Nasza Loteria SR - pasek na kartach artykułów

Kolce pokoju wędrownego fakira

Aldona Rusinek
Joel Bulton urodził się na wsi niedaleko Nantes. Potem wraz z rodziną przeniósł się do Paryża. Ma 46 lat. Od kilkunastu lat wędruje po krajach Europy z misją pokoju między ludźmi i narodami, prezentując jednocześnie fakirskie sztuki.

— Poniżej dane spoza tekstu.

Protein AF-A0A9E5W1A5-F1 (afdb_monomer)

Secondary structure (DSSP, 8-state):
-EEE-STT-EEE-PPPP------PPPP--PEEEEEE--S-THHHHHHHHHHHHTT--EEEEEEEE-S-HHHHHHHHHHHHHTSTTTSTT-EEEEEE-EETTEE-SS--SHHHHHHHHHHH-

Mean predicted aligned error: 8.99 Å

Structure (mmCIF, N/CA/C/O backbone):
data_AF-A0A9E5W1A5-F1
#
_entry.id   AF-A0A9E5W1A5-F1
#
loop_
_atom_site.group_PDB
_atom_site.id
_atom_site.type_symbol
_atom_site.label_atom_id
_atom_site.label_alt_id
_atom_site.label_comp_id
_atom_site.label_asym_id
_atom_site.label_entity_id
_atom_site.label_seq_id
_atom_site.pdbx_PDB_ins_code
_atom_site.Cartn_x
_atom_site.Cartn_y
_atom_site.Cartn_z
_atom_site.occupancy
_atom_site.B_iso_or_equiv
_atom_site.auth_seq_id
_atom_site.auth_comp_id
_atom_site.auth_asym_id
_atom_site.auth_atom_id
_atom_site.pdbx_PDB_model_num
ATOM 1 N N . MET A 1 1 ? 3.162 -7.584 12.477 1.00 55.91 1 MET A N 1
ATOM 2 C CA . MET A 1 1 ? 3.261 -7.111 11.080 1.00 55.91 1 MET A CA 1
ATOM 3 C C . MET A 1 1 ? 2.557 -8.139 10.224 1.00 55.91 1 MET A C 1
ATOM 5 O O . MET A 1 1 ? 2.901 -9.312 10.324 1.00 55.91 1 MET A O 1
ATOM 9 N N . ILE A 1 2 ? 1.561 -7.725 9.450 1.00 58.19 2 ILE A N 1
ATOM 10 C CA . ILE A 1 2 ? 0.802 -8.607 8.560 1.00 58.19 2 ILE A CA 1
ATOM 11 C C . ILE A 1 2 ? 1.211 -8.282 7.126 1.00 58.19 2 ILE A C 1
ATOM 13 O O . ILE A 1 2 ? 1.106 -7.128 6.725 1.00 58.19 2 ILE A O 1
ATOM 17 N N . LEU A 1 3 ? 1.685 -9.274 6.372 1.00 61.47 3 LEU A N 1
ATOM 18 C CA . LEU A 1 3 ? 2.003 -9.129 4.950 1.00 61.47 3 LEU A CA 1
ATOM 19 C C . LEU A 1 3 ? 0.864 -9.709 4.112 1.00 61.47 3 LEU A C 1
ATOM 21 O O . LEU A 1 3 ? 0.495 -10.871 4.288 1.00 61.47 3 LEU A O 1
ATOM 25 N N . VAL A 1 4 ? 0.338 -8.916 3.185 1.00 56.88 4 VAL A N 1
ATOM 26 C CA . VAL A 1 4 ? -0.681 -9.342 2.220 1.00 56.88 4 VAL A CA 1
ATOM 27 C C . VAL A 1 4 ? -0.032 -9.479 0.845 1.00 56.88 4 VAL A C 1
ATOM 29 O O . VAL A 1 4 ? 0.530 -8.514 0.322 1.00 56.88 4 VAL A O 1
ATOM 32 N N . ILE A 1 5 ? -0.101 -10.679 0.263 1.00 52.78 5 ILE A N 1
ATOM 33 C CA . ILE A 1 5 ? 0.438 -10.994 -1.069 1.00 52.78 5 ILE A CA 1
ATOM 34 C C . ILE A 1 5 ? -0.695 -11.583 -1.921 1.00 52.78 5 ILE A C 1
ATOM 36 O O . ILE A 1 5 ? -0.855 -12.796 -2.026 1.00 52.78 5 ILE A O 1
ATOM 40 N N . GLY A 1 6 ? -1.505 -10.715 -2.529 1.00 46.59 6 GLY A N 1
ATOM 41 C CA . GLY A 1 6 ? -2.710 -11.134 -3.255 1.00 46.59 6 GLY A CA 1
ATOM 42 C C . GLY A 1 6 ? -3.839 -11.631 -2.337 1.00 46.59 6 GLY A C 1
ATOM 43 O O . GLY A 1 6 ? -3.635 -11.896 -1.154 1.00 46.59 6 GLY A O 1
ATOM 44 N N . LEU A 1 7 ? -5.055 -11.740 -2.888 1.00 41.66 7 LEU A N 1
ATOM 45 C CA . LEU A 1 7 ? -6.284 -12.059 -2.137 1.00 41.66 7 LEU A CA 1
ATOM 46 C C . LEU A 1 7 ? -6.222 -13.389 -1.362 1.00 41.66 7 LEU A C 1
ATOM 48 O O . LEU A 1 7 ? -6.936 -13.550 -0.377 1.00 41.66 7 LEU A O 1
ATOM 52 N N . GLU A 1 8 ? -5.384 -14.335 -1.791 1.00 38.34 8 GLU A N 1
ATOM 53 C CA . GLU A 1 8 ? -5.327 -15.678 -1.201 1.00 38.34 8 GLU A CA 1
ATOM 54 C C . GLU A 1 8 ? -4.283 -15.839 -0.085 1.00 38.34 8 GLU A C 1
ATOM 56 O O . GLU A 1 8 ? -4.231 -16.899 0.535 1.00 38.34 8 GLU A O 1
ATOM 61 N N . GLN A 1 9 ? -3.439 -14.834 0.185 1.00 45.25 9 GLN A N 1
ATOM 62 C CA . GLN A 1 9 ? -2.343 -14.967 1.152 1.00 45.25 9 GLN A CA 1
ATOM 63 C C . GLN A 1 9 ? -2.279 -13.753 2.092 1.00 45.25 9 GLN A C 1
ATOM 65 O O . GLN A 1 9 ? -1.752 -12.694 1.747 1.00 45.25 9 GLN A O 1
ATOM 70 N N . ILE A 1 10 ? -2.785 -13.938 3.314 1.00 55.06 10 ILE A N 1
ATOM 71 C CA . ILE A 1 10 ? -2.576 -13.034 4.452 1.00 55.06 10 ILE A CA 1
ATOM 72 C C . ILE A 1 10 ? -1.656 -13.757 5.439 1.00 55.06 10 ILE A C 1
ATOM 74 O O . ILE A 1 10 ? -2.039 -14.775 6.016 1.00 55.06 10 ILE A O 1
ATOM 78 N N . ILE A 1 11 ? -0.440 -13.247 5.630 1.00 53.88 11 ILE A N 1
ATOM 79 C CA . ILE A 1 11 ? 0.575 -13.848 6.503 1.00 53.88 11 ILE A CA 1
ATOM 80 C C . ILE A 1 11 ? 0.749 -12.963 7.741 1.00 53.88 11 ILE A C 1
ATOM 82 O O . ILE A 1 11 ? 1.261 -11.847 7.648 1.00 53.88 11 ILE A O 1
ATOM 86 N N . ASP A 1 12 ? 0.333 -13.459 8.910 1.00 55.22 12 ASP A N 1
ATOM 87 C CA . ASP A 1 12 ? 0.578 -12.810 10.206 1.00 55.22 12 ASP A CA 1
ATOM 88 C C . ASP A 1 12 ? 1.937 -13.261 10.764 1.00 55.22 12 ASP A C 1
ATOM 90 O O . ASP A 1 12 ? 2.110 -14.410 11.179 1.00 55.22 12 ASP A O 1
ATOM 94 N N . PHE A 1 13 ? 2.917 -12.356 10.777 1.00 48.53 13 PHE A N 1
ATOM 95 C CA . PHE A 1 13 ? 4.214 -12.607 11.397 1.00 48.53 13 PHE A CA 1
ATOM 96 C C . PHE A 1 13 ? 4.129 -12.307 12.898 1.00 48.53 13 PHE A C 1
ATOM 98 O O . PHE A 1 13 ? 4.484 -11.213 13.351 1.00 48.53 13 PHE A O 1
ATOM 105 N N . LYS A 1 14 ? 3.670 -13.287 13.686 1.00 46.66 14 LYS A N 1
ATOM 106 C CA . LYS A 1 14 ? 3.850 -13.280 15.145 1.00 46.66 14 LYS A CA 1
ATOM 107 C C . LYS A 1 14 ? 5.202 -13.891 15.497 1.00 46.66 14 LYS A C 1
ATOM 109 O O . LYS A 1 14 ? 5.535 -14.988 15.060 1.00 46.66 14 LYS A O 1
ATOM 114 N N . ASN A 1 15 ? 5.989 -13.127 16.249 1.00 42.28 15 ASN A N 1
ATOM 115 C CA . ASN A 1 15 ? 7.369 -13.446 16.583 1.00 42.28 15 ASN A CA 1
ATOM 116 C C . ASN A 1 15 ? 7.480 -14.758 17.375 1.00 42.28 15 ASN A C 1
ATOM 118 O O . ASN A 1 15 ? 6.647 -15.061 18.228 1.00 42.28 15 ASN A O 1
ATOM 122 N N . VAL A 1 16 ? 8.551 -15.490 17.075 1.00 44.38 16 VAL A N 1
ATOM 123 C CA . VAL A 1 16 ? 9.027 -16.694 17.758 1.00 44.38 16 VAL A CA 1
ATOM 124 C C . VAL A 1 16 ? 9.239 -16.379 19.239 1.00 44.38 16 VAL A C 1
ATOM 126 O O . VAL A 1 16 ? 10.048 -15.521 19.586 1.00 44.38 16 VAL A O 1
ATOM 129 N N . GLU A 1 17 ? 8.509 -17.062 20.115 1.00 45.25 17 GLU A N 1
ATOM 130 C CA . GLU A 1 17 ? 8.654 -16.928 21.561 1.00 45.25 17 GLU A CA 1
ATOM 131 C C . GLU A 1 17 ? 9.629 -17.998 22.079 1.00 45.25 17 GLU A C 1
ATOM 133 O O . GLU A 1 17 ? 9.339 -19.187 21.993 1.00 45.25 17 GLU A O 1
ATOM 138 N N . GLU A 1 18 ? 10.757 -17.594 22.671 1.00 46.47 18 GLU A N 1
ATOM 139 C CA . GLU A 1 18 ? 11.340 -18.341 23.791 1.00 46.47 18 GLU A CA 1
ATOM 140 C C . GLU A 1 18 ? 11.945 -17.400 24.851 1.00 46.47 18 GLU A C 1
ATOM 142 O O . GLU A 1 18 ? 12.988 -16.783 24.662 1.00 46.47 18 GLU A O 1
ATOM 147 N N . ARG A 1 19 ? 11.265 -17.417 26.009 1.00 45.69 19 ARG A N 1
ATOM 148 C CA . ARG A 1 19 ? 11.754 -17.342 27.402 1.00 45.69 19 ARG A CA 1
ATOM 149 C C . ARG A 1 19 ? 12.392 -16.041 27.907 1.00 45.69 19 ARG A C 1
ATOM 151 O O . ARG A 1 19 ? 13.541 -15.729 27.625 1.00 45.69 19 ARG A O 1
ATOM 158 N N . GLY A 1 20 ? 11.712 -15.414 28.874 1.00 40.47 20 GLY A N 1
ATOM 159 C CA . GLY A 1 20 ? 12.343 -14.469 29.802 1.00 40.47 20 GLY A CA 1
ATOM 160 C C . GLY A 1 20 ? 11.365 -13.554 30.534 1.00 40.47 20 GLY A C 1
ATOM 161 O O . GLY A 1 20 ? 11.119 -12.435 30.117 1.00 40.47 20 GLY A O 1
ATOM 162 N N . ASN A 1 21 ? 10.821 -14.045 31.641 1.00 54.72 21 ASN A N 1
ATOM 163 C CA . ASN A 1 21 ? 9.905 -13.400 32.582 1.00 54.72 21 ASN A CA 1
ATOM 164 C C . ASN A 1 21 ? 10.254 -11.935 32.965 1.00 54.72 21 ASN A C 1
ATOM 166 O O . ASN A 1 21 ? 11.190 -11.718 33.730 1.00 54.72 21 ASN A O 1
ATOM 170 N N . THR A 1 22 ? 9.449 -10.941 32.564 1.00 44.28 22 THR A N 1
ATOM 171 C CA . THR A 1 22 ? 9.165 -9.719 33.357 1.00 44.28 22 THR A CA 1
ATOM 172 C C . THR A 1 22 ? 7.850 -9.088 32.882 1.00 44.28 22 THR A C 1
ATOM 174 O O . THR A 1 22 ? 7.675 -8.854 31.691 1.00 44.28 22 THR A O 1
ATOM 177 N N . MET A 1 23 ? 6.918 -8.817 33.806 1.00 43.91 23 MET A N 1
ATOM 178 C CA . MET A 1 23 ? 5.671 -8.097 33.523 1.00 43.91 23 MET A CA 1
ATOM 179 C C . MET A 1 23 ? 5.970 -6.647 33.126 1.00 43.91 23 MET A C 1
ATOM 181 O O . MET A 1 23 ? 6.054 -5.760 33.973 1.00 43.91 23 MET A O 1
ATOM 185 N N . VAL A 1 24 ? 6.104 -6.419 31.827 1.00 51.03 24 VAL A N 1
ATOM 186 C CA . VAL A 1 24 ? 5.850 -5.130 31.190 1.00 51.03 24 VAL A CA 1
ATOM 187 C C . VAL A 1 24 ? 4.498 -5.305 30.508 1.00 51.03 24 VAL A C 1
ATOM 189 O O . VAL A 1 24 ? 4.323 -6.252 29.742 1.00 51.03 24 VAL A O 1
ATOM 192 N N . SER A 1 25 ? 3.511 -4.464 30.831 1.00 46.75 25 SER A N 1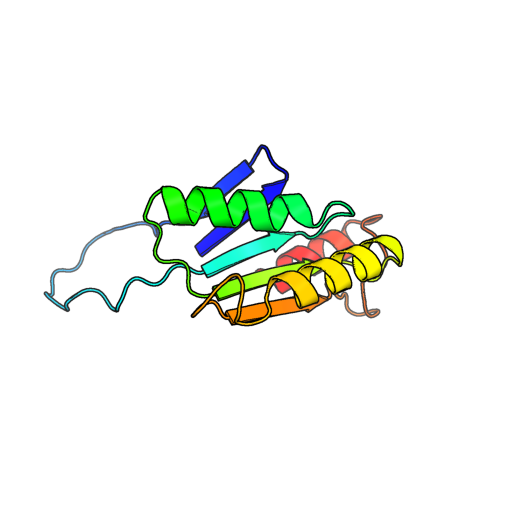
ATOM 193 C CA . SER A 1 25 ? 2.271 -4.395 30.047 1.00 46.75 25 SER A CA 1
ATOM 194 C C . SER A 1 25 ? 2.660 -4.321 28.568 1.00 46.75 25 SER A C 1
ATOM 196 O O . SER A 1 25 ? 3.506 -3.476 28.255 1.00 46.75 25 SER A O 1
ATOM 198 N N . PRO A 1 26 ? 2.133 -5.190 27.682 1.00 48.88 26 PRO A N 1
ATOM 199 C CA . PRO A 1 26 ? 2.550 -5.177 26.289 1.00 48.88 26 PRO A CA 1
ATOM 200 C C . PRO A 1 26 ? 2.375 -3.751 25.753 1.00 48.88 26 PRO A C 1
ATOM 202 O O . PRO A 1 26 ? 1.365 -3.117 26.088 1.00 48.88 26 PRO A O 1
ATOM 205 N N . PRO A 1 27 ? 3.355 -3.212 24.999 1.00 51.06 27 PRO A N 1
ATOM 206 C CA . PRO A 1 27 ? 3.163 -1.939 24.313 1.00 51.06 27 PRO A CA 1
ATOM 207 C C . PRO A 1 27 ? 1.835 -2.019 23.562 1.00 51.06 27 PRO A C 1
ATOM 209 O O . PRO A 1 27 ? 1.469 -3.111 23.119 1.00 51.06 27 PRO A O 1
ATOM 212 N N . ASP A 1 28 ? 1.088 -0.912 23.499 1.00 57.66 28 ASP A N 1
ATOM 213 C CA . ASP A 1 28 ? -0.185 -0.854 22.778 1.00 57.66 28 ASP A CA 1
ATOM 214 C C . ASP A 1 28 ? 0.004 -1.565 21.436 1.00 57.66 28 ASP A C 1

Choć ma zaledwie 150 cm wzrostu i 50 kg wagi, potrafi utrzymać nagim ciałem płytę z kolcami, na której może stanąć nawet trzech czy czterech ludzi.
W pieszą podróż po Europie wyruszył spod Łuku Triumfalnego 2 maja 1999 roku. Przeszedł 30.800 kilometrów, ciągnąc ciężki wózek z fakirskim sprzętem i niezbędnym dobytkiem. Spotyka się z głowami państw, odwiedza prezydentów miast, starostów i wójtów. Wszędzie apeluje o pokój, o zaprzestanie wojen, o szerzenie przyjaźni między narodami.
Joel Bulton przemierzył kilkanaście krajów Europy. Do Polski zawitał tuż przed Wigilią 2004 roku. Pokonując około 20 kilometrów dziennie odwiedził wiele polskich miast i wsi. Prezentując siłę woli i mięśni na fakirskim łożu zbiera datki na wędrówkę, na skromne posiłki i noclegi. Najczęściej zresztą gości w noclegowniach dla bezdomnych, hospicjach, internatach szkolnych. Przyjmowany jest, jak mówi zawsze z dużą życzliwością.
W Ostrołęce Joel pojawił się 12 stycznia. Zgłosił się na policję, która odwiozła go do noclegowni na ul. Przemysłowej. Następnego dnia odwiedził prezydenta Ryszarda Załuskę, który w specjalnym liście wyraził uznanie dla idei oraz drogi obranej przez Francuza.
Po spotkaniu z prezydentem zaszedł do naszej redakcji.
- Głoszę przesłanie Jana Pawła II i wspaniałej księżny Diany, którzy zawsze wołali o pokój na świecie - tłumaczy swą misję Joel Bulton. - Pokój między narodami rodzi się w sercach zwykłych ludzi. Dlatego proszę o wrażliwość, wzajemną życzliwość i miłość do drugiego człowieka. Na koniec wędrówki po Europie, w 2009 roku będę chciał się spotkać z prezydentem USA i przewodniczącym Zgromadzenia Ogólnego ONZ. Będę chciał im przekazać wołanie ludzi o zakaz stosowania broni, niszczącej ludzkie życie, min i pocisków urywających ręce i nogi niewinnym dzieciom. Pod takim apelem Joel zebrał już 142 tys. deklaracji.
Z Ostrołęki fakir wyruszył do Warszawy. W niedzielę 15 grudnia zatrzymał się w Różanie. Noc spędził na plebanii, korzystając z gościnności księdza proboszcza. Następnego dnia spotkał się z burmistrzem i sekretarzem gminy.
- To bardzo interesujący i miły człowiek. I wybrał wspaniałą drogę życia - mówi sekretarz gminy Barbara Gawianowska.
W Różanie Joela przyjęto gościnnie. Stołował się w szkole, drugą noc zapewniono mu w zajeździe. Stąd pociągnął swój wózek do Szelkowa.
Po spotkaniu z sekretarzem gminy Krzysztofem Kacprzyckim, przez dwa dni korzystał z życzliwości ks. Marka Rogowskiego, który zaoferował mu pobyt w domu rekolekcyjnym. 20 stycznia ruszył dalej.
Jeszcze w tym miesiącu ma zamiar spotkać się z prezydentem Warszawy.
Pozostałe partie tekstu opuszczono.